What you are asked to do
The data below holds a line containing "ATOM 174 C CA" and a line containing "ATOM 206 C C"; please quote exactly those two lines and every line between them, and nothing else.

::::

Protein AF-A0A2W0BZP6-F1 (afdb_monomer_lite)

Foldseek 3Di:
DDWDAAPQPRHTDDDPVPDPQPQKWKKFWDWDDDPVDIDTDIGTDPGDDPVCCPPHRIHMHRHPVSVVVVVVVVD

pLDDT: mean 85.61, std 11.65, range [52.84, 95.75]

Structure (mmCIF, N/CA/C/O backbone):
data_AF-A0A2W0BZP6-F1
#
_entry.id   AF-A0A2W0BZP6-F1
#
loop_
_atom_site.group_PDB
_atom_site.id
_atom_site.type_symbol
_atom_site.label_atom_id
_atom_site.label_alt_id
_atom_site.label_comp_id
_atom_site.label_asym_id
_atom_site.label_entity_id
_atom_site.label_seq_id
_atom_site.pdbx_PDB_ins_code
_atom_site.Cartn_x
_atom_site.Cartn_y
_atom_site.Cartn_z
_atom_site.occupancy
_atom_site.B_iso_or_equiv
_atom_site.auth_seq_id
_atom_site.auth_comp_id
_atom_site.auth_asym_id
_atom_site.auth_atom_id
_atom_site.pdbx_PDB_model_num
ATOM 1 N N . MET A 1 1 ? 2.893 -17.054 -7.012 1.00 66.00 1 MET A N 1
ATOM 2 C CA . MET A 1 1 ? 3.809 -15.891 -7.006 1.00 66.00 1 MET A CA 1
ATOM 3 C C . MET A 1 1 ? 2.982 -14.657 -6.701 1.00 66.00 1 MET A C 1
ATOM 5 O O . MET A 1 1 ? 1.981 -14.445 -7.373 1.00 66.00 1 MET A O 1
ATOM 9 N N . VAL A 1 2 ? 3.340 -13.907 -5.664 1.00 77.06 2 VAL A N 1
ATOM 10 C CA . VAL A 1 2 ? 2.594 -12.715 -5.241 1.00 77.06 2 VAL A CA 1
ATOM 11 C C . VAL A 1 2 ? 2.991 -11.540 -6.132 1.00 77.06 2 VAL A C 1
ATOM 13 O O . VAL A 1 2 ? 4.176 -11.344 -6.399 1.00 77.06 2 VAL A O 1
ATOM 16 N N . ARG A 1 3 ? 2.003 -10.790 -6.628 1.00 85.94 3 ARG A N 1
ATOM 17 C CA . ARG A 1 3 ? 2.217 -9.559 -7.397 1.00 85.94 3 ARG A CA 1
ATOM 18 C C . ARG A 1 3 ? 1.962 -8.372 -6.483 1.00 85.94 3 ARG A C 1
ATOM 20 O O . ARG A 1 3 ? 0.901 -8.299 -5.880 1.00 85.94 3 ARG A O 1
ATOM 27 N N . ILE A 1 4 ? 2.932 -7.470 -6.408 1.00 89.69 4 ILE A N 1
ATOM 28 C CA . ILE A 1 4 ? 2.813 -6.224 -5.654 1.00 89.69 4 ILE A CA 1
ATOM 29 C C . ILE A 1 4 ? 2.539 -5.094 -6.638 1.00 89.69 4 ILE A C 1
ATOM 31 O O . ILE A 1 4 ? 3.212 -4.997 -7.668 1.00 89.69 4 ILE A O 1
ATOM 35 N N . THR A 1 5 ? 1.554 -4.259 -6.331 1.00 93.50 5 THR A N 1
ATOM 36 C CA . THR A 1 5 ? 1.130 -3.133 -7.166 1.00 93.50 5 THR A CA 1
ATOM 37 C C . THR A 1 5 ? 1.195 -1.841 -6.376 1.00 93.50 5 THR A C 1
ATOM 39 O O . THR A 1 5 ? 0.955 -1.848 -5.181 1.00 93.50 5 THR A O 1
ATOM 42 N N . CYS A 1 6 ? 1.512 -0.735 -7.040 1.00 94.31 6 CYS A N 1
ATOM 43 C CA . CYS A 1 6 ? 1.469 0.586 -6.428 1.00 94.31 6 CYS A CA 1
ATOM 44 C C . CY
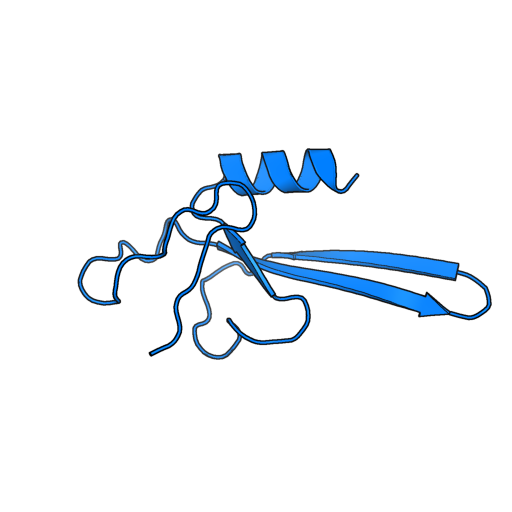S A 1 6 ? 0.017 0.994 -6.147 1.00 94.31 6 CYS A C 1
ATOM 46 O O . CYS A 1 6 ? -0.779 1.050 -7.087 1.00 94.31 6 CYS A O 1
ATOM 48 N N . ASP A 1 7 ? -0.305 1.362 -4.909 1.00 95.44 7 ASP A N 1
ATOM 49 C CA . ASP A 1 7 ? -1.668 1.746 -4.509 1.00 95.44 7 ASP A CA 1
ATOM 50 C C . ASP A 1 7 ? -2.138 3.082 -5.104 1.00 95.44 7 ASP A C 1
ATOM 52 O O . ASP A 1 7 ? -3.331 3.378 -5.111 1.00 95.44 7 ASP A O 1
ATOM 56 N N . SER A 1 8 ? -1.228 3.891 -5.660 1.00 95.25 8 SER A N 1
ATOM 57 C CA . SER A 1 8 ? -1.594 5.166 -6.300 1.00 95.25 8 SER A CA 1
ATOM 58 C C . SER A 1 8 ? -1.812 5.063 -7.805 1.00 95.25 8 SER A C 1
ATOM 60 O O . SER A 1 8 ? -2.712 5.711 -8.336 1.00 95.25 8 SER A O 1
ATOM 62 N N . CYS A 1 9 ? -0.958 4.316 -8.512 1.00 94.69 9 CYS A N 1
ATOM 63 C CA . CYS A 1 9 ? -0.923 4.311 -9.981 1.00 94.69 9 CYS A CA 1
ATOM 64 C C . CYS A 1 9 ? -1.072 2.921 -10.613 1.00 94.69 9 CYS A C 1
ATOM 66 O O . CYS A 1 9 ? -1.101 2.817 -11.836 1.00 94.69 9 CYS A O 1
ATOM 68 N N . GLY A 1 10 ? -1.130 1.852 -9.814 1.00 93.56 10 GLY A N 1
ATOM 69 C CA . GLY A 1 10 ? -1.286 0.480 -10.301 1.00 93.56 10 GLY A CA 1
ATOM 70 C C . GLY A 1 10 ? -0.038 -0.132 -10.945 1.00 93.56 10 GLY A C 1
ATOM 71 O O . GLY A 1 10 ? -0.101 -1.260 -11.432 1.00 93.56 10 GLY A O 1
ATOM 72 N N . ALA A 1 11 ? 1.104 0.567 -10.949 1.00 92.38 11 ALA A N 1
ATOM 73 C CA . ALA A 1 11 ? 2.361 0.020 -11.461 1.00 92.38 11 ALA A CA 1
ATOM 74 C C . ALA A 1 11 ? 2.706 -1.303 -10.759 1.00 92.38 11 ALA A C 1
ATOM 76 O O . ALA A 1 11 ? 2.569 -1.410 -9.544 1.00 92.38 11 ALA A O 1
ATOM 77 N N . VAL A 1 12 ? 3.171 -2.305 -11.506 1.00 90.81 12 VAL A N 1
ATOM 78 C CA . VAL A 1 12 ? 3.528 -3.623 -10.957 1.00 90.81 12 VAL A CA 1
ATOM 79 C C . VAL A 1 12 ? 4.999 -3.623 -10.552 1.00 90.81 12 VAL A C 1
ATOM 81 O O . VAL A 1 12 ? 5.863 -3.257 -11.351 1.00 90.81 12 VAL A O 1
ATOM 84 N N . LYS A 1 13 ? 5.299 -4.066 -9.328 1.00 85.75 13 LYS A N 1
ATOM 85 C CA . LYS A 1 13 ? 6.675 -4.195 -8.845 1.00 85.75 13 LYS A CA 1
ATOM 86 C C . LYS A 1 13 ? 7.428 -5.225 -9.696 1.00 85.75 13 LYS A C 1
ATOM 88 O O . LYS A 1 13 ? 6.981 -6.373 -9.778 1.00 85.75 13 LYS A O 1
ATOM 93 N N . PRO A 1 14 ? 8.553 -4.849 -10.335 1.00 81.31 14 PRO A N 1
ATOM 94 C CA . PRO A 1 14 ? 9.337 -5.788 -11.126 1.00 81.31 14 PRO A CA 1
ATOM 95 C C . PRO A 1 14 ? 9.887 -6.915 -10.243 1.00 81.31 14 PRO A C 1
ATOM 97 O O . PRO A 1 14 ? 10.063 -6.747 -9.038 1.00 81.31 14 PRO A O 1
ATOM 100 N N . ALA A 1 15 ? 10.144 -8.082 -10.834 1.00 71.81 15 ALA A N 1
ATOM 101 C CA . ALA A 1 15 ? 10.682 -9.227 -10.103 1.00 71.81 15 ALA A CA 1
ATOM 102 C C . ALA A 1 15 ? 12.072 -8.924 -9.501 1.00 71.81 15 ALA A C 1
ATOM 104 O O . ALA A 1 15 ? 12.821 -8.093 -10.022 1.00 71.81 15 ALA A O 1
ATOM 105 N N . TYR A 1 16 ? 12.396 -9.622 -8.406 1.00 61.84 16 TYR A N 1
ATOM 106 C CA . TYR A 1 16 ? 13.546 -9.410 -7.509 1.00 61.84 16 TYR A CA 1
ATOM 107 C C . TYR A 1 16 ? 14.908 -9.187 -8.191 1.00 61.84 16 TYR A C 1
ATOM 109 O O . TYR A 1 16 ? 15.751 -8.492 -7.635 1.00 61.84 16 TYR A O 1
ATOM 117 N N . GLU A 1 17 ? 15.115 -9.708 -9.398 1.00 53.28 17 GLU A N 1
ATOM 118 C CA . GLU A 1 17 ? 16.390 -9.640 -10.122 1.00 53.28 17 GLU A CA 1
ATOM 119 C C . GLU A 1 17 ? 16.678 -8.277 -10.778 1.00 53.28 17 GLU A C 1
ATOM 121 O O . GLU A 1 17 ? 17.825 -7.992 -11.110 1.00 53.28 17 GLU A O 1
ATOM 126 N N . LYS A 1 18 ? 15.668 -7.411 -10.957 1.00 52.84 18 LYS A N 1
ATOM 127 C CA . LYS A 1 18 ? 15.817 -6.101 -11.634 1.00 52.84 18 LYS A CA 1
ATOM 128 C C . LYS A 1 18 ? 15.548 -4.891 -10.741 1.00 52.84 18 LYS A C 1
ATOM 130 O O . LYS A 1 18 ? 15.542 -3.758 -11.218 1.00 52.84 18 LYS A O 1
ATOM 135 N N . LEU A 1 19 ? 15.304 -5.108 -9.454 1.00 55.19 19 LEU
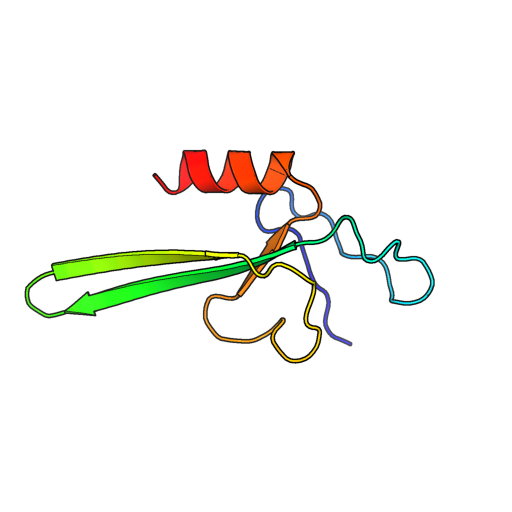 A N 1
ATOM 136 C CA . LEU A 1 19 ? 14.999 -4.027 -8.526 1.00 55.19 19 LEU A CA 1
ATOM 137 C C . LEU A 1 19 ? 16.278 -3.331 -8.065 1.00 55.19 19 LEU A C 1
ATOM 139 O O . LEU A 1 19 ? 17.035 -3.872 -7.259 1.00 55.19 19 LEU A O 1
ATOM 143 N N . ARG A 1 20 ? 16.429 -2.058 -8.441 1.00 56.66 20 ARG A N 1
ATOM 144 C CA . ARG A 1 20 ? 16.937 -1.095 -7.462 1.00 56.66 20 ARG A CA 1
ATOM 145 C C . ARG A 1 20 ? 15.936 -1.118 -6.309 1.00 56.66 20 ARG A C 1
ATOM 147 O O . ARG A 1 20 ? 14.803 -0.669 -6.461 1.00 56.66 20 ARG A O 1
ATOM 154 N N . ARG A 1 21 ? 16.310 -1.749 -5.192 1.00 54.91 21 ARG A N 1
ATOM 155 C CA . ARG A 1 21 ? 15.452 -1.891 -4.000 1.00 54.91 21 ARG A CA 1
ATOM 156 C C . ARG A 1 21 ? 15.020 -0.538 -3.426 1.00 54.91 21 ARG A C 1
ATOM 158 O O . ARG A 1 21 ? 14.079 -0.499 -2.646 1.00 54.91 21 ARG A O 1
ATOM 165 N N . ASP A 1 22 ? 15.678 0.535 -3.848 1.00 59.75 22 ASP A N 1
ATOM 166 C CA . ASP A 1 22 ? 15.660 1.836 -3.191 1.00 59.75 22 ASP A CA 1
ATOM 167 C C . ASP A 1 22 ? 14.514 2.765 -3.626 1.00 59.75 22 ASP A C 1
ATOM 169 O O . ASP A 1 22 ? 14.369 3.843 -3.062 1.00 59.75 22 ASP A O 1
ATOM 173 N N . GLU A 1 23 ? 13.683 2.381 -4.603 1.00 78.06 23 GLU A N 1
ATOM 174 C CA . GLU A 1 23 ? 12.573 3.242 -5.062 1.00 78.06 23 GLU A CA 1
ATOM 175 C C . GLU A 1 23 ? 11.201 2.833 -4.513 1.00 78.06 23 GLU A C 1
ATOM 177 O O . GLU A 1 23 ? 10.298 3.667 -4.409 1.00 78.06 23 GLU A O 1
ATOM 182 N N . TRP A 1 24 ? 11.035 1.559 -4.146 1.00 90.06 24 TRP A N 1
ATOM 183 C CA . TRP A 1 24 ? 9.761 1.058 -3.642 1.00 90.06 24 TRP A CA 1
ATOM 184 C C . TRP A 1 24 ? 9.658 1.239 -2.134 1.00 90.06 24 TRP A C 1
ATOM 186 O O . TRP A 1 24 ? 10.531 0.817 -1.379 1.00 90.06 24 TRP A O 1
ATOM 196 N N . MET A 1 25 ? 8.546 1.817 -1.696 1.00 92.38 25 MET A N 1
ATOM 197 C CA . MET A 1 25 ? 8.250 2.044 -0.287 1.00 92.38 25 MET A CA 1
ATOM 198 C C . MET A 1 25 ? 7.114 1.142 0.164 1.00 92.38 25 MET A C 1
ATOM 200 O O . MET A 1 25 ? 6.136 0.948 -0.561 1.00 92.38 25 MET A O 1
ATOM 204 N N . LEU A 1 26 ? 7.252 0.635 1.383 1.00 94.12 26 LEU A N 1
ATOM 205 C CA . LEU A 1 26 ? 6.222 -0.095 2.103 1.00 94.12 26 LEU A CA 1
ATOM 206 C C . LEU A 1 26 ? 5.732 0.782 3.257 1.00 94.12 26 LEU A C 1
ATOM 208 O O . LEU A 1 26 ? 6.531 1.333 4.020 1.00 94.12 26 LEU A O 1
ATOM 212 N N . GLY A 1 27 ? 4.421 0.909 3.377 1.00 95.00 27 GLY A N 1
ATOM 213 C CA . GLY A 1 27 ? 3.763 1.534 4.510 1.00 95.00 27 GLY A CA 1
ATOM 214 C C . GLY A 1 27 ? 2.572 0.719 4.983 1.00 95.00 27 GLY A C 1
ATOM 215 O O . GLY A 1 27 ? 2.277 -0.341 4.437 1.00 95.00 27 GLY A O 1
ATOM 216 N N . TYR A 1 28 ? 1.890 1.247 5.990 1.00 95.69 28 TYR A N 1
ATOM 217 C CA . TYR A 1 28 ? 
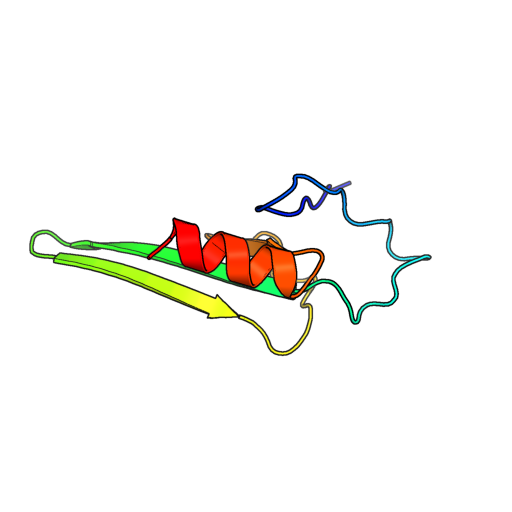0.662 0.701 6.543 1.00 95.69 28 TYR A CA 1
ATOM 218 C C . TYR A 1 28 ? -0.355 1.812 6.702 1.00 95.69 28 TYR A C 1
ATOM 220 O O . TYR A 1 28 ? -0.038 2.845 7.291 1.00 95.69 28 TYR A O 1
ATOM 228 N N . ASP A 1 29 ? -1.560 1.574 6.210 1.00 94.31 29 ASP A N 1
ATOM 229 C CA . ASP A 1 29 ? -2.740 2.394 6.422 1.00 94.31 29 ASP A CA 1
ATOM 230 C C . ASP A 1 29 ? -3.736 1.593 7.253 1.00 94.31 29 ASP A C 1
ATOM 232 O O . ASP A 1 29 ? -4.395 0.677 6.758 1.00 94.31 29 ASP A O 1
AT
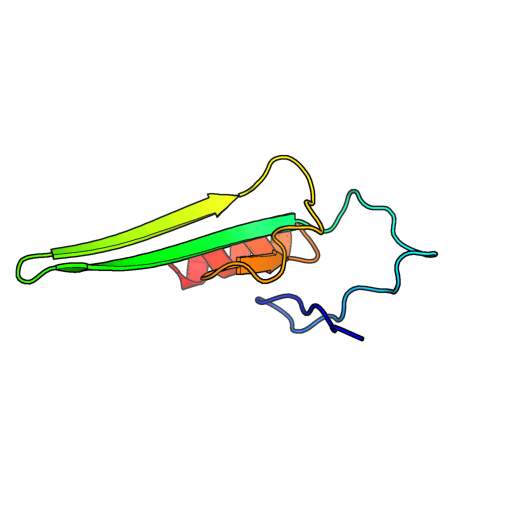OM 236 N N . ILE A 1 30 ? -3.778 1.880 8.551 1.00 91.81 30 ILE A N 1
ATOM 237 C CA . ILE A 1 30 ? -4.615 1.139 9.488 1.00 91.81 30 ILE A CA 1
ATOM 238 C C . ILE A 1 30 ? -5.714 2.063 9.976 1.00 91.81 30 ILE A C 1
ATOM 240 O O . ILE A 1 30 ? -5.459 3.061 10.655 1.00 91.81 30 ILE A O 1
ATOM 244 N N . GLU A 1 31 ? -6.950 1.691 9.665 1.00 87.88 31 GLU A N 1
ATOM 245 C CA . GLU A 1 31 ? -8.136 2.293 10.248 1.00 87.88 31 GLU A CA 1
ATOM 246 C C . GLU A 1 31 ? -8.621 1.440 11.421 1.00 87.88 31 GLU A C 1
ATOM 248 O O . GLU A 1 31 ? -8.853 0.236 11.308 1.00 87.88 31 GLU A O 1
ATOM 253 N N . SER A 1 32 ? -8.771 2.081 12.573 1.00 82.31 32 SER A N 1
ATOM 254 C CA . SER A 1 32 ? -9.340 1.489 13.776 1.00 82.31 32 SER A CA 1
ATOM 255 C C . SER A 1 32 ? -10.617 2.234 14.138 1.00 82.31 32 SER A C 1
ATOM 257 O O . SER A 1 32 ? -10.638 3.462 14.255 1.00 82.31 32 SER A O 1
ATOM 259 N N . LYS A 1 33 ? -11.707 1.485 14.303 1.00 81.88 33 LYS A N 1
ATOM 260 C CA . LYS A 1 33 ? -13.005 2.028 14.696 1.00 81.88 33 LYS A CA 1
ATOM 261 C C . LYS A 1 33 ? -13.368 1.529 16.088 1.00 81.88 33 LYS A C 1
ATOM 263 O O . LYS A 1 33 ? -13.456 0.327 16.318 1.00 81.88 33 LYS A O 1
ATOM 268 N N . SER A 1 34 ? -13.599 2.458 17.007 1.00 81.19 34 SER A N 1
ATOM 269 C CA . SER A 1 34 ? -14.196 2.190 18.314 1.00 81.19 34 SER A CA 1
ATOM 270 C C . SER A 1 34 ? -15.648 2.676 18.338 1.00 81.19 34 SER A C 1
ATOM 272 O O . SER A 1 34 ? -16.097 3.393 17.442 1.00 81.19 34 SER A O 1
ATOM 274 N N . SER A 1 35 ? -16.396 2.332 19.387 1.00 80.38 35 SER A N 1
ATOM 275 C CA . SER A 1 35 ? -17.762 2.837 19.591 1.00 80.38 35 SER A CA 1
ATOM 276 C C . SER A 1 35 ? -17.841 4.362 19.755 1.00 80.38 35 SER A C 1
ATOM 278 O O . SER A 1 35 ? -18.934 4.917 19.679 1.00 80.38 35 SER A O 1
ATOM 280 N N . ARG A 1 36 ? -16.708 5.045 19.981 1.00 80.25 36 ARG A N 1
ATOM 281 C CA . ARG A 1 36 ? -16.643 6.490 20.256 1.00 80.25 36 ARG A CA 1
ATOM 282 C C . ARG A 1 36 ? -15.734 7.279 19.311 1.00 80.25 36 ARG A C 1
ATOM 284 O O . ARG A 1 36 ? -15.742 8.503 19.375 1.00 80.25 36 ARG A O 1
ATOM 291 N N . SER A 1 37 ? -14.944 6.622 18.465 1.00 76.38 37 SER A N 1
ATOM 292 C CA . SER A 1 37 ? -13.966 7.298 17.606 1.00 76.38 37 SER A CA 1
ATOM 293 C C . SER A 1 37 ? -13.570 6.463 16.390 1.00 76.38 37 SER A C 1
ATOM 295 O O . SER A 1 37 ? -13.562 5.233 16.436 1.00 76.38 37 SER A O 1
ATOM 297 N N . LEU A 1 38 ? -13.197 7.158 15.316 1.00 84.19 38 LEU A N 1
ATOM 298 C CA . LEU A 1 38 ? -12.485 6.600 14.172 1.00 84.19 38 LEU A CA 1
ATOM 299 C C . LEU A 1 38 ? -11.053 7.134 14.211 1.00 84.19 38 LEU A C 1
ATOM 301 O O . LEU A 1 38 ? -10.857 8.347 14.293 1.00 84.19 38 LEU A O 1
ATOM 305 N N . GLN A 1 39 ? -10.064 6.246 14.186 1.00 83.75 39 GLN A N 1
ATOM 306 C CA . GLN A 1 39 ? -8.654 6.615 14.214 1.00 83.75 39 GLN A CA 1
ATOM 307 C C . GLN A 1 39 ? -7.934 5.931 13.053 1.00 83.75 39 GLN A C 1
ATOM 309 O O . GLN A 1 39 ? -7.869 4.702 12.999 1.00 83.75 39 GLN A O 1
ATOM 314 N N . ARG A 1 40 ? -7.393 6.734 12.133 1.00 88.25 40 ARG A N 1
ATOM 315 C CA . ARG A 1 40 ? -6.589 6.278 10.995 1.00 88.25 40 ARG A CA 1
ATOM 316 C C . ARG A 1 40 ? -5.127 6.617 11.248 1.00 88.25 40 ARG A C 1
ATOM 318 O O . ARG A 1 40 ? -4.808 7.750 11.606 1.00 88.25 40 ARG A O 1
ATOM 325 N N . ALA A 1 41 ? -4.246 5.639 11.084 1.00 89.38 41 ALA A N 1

::::

Solution for this problem
ATOM 174 C CA . GLU A 1 23 ? 12.573 3.242 -5.062 1.00 78.06 23 GLU A CA 1
ATOM 175 C C . GLU A 1 23 ? 11.201 2.833 -4.513 1.00 78.06 23 GLU A C 1
ATOM 177 O O . GLU A 1 23 ? 10.298 3.667 -4.409 1.00 78.06 23 GLU A O 1
ATOM 182 N N . TRP A 1 24 ? 11.035 1.559 -4.146 1.00 90.06 24 TRP A N 1
ATOM 183 C CA . TRP A 1 24 ? 9.761 1.058 -3.642 1.00 90.06 24 TRP A CA 1
ATOM 184 C C . TRP A 1 24 ? 9.658 1.239 -2.134 1.00 90.06 24 TRP A C 1
ATOM 186 O O . TRP A 1 24 ? 10.531 0.817 -1.379 1.00 90.06 24 TRP A O 1
ATOM 196 N N . MET A 1 25 ? 8.546 1.817 -1.696 1.00 92.38 25 MET A N 1
ATOM 197 C CA . MET A 1 25 ? 8.250 2.044 -0.287 1.00 92.38 25 MET A CA 1
ATOM 198 C C . MET A 1 25 ? 7.114 1.142 0.164 1.00 92.38 25 MET A C 1
ATOM 200 O O . MET A 1 25 ? 6.136 0.948 -0.561 1.00 92.38 25 MET A O 1
ATOM 204 N N . LEU A 1 26 ? 7.252 0.635 1.383 1.00 94.12 26 LEU A N 1
ATOM 205 C CA . LEU A 1 26 ? 6.222 -0.095 2.103 1.00 94.12 26 LEU A CA 1
ATOM 206 C C . LEU A 1 26 ? 5.732 0.782 3.257 1.00 94.12 26 LEU A C 1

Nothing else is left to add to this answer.